- _Problem_
Please reproduce, exactly and in full, the lines running from the one that contains "ATOM 93 C C" to the end of the entries.

- _Data shown_
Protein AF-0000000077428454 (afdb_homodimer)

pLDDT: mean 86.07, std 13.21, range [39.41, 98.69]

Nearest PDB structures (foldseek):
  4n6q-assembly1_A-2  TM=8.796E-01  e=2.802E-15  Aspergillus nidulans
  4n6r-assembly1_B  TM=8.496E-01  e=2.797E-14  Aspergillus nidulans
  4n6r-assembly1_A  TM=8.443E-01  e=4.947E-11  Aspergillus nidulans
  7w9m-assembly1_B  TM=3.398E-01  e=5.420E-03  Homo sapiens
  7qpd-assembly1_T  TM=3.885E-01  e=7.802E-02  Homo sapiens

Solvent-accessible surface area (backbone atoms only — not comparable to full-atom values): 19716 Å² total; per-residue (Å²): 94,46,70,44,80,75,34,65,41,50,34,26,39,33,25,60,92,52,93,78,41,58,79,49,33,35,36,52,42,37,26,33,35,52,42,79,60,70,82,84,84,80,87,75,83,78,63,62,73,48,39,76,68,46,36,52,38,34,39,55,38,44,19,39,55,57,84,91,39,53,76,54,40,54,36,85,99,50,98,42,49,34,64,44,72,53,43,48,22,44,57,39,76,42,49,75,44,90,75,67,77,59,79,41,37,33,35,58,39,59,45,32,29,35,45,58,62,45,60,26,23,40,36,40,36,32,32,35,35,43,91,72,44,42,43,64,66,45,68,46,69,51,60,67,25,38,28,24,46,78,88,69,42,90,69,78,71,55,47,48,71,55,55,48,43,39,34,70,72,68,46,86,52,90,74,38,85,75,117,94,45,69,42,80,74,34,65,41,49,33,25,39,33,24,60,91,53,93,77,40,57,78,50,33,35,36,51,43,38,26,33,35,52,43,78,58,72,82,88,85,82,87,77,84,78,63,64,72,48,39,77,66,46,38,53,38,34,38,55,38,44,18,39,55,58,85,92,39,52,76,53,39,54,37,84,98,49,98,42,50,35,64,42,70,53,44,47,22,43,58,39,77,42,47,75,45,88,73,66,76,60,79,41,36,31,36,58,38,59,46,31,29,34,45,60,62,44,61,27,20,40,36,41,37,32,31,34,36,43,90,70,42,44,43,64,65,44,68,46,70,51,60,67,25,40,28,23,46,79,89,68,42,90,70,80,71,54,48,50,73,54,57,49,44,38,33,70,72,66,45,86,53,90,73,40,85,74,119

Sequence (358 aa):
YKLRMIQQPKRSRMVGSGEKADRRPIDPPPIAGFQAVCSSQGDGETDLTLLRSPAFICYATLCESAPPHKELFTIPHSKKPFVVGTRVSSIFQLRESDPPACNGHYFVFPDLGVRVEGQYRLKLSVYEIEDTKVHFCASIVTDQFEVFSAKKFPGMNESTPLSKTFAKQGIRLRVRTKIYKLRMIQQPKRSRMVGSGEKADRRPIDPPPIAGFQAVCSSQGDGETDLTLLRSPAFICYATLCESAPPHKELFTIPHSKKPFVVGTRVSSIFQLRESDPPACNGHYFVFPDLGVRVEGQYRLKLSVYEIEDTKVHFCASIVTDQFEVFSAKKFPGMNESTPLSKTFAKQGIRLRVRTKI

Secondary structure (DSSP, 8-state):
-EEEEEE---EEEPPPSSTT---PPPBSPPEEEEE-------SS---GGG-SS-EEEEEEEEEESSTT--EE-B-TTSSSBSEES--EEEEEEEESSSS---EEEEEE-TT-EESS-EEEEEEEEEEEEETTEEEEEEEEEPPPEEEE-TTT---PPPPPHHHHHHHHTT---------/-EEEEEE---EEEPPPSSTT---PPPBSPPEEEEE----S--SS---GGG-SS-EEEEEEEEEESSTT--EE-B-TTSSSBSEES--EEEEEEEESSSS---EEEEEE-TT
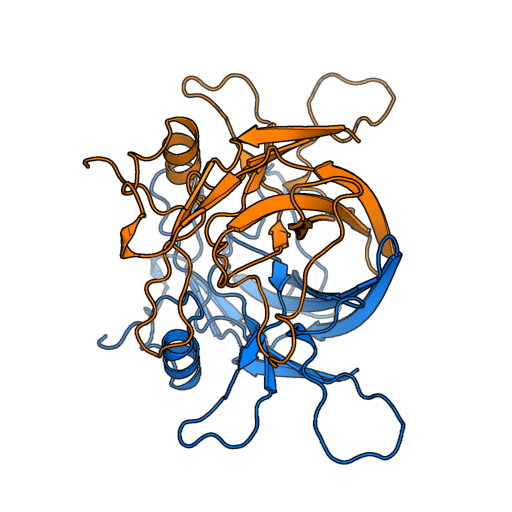-EESS-EEEEEEEEEEEEETTEEEEEEEEEPPPEEEE-TTT---PPPPPHHHHHHHHTT---------

Foldseek 3Di:
DDKAWPDFFAEAAAWAPDPPTDQQATPPWTKMFDDDPDDDDDDDRDDQCPDPFKWKKKFKFKFAQDPPGHTFFPDPPDPDGQKDDDGMFGKDFFAQDVVGDDTTIMTTGAGIHGNDWDKIKMKMWMWIHGPPDIGTDDIDIGHIYTYDYPVPDPDGDAHDSRLVRVVVVPDDHDGHHDD/DDKAWPDFFAEAAAWAPDPPTDQQATPPWTKMFDDDPDDDDDDDRDDQCPDPFKWKKKFKFKFAQDPPGHTFFPDPPDPDGQKDDDGMFGKDFFAQDVVGDDTTIMTTGAGIHGNDWDKIKMKMWMWIHGPPDIGTDDIDIGHIYTYDYPVPDPDGDAHDSRLVRVVVVPDDHDGHHDD

Structure (mmCIF, N/CA/C/O backbone):
data_AF-0000000077428454-model_v1
#
loop_
_entity.id
_entity.type
_entity.pdbx_description
1 polymer 'Velvet factor'
#
loop_
_atom_site.group_PDB
_atom_site.id
_atom_site.type_symbol
_atom_site.label_atom_id
_atom_site.label_alt_id
_atom_site.label_comp_id
_atom_site.label_asym_id
_atom_site.label_entity_id
_atom_site.label_seq_id
_atom_site.pdbx_PDB_ins_code
_atom_site.Cartn_x
_atom_site.Cartn_y
_atom_site.Cartn_z
_atom_site.occupancy
_atom_site.B_iso_or_equiv
_atom_site.auth_seq_id
_atom_site.auth_comp_id
_atom_site.auth_asym_id
_atom_site.auth_atom_id
_atom_site.pdbx_PDB_model_num
ATOM 1 N N . TYR A 1 1 ? -11.023 -16.125 10.898 1 87.31 1 TYR A N 1
ATOM 2 C CA . TYR A 1 1 ? -10.789 -15.352 9.688 1 87.31 1 TYR A CA 1
ATOM 3 C C . TYR A 1 1 ? -10.602 -16.266 8.484 1 87.31 1 TYR A C 1
ATOM 5 O O . TYR A 1 1 ? -10.008 -17.328 8.586 1 87.31 1 TYR A O 1
ATOM 13 N N . LYS A 1 2 ? -11.258 -15.859 7.457 1 91.19 2 LYS A N 1
ATOM 14 C CA . LYS A 1 2 ? -11.109 -16.609 6.215 1 91.19 2 LYS A CA 1
ATOM 15 C C . LYS A 1 2 ? -10.516 -15.734 5.113 1 91.19 2 LYS A C 1
ATOM 17 O O . LYS A 1 2 ? -10.945 -14.602 4.914 1 91.19 2 LYS A O 1
ATOM 22 N N . LEU A 1 3 ? -9.469 -16.266 4.516 1 96 3 LEU A N 1
ATOM 23 C CA . LEU A 1 3 ? -8.797 -15.625 3.391 1 96 3 LEU A CA 1
ATOM 24 C C . LEU A 1 3 ? -8.852 -16.516 2.15 1 96 3 LEU A C 1
ATOM 26 O O . LEU A 1 3 ? -8.5 -17.688 2.209 1 96 3 LEU A O 1
ATOM 30 N N . ARG A 1 4 ? -9.367 -15.93 1.078 1 96.69 4 ARG A N 1
ATOM 31 C CA . ARG A 1 4 ? -9.469 -16.703 -0.155 1 96.69 4 ARG A CA 1
ATOM 32 C C . ARG A 1 4 ? -9 -15.883 -1.354 1 96.69 4 ARG A C 1
ATOM 34 O O . ARG A 1 4 ? -9.242 -14.672 -1.413 1 96.69 4 ARG A O 1
ATOM 41 N N . MET A 1 5 ? -8.5 -16.641 -2.326 1 98.06 5 MET A N 1
ATOM 42 C CA . MET A 1 5 ? -8.156 -15.945 -3.568 1 98.06 5 MET A CA 1
ATOM 43 C C . MET A 1 5 ? -9.406 -15.688 -4.41 1 98.06 5 MET A C 1
ATOM 45 O O . MET A 1 5 ? -10.18 -16.609 -4.676 1 98.06 5 MET A O 1
ATOM 49 N N . ILE A 1 6 ? -9.57 -14.461 -4.793 1 97.38 6 ILE A N 1
ATOM 50 C CA . ILE A 1 6 ? -10.672 -14.094 -5.676 1 97.38 6 ILE A CA 1
ATOM 51 C C . ILE A 1 6 ? -10.172 -14 -7.113 1 97.38 6 ILE A C 1
ATOM 53 O O . ILE A 1 6 ? -10.898 -14.336 -8.055 1 97.38 6 ILE A O 1
ATOM 57 N N . GLN A 1 7 ? -8.969 -13.492 -7.266 1 97.88 7 GLN A N 1
ATOM 58 C CA . GLN A 1 7 ? -8.297 -13.406 -8.555 1 97.88 7 GLN A CA 1
ATOM 59 C C . GLN A 1 7 ? -6.844 -13.859 -8.453 1 97.88 7 GLN A C 1
ATOM 61 O O . GLN A 1 7 ? -6.055 -13.258 -7.715 1 97.88 7 GLN A O 1
ATOM 66 N N . GLN A 1 8 ? -6.5 -14.922 -9.188 1 98.56 8 GLN A N 1
ATOM 67 C CA . GLN A 1 8 ? -5.168 -15.516 -9.18 1 98.56 8 GLN A CA 1
ATOM 68 C C . GLN A 1 8 ? -4.246 -14.82 -10.18 1 98.56 8 GLN A C 1
ATOM 70 O O . GLN A 1 8 ? -4.676 -14.438 -11.266 1 98.56 8 GLN A O 1
ATOM 75 N N . PRO A 1 9 ? -2.984 -14.625 -9.719 1 98.19 9 PRO A N 1
ATOM 76 C CA . PRO A 1 9 ? -2.02 -14.227 -10.75 1 98.19 9 PRO A CA 1
ATOM 77 C C . PRO A 1 9 ? -1.762 -15.336 -11.773 1 98.19 9 PRO A C 1
ATOM 79 O O . PRO A 1 9 ? -1.776 -16.516 -11.43 1 98.19 9 PRO A O 1
ATOM 82 N N . LYS A 1 10 ? -1.487 -14.945 -12.984 1 97.69 10 LYS A N 1
ATOM 83 C CA . LYS A 1 10 ? -1.258 -15.961 -14.016 1 97.69 10 LYS A CA 1
ATOM 84 C C . LYS A 1 10 ? 0.109 -15.773 -14.672 1 97.69 10 LYS A C 1
ATOM 86 O O . LYS A 1 10 ? 0.787 -16.75 -14.984 1 97.69 10 LYS A O 1
ATOM 91 N N . ARG A 1 11 ? 0.469 -14.555 -14.891 1 97 11 ARG A N 1
ATOM 92 C CA . ARG A 1 11 ? 1.725 -14.352 -15.609 1 97 11 ARG A CA 1
ATOM 93 C C . ARG A 1 11 ? 2.281 -12.953 -15.336 1 97 11 ARG A C 1
ATOM 95 O O . ARG A 1 11 ? 1.561 -12.07 -14.867 1 97 11 ARG A O 1
ATOM 102 N N . SER A 1 12 ? 3.498 -12.812 -15.602 1 95.12 12 SER A N 1
ATOM 103 C CA . SER A 1 12 ? 4.227 -11.555 -15.5 1 95.12 12 SER A CA 1
ATOM 104 C C . SER A 1 12 ? 5.422 -11.531 -16.453 1 95.12 12 SER A C 1
ATOM 106 O O . SER A 1 12 ? 6.008 -12.578 -16.75 1 95.12 12 SER A O 1
ATOM 108 N N . ARG A 1 13 ? 5.645 -10.367 -16.969 1 94.81 13 ARG A N 1
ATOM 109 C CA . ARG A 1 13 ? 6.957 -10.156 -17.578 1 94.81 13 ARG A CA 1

- _Answer box_
ATOM 93 C C . ARG A 1 11 ? 2.281 -12.953 -15.336 1 97 11 ARG A C 1
ATOM 95 O O . ARG A 1 11 ? 1.561 -12.07 -14.867 1 97 11 ARG A O 1
ATOM 102 N N . SER A 1 12 ? 3.498 -12.812 -15.602 1 95.12 12 SER A N 1
ATOM 103 C CA . SER A 1 12 ? 4.227 -11.555 -15.5 1 95.12 12 SER A CA 1
ATOM 104 C C . SER A 1 12 ? 5.422 -11.531 -16.453 1 95.12 12 SER A C 1
ATOM 106 O O . SER A 1 12 ? 6.008 -12.578 -16.75 1 95.12 12 SER A O 1
ATOM 108 N N . ARG A 1 13 ? 5.645 -10.367 -16.969 1 94.81 13 ARG A N 1
ATOM 109 C CA . ARG A 1 13 ? 6.957 -10.156 -17.578 1 94.81 13 ARG A CA 1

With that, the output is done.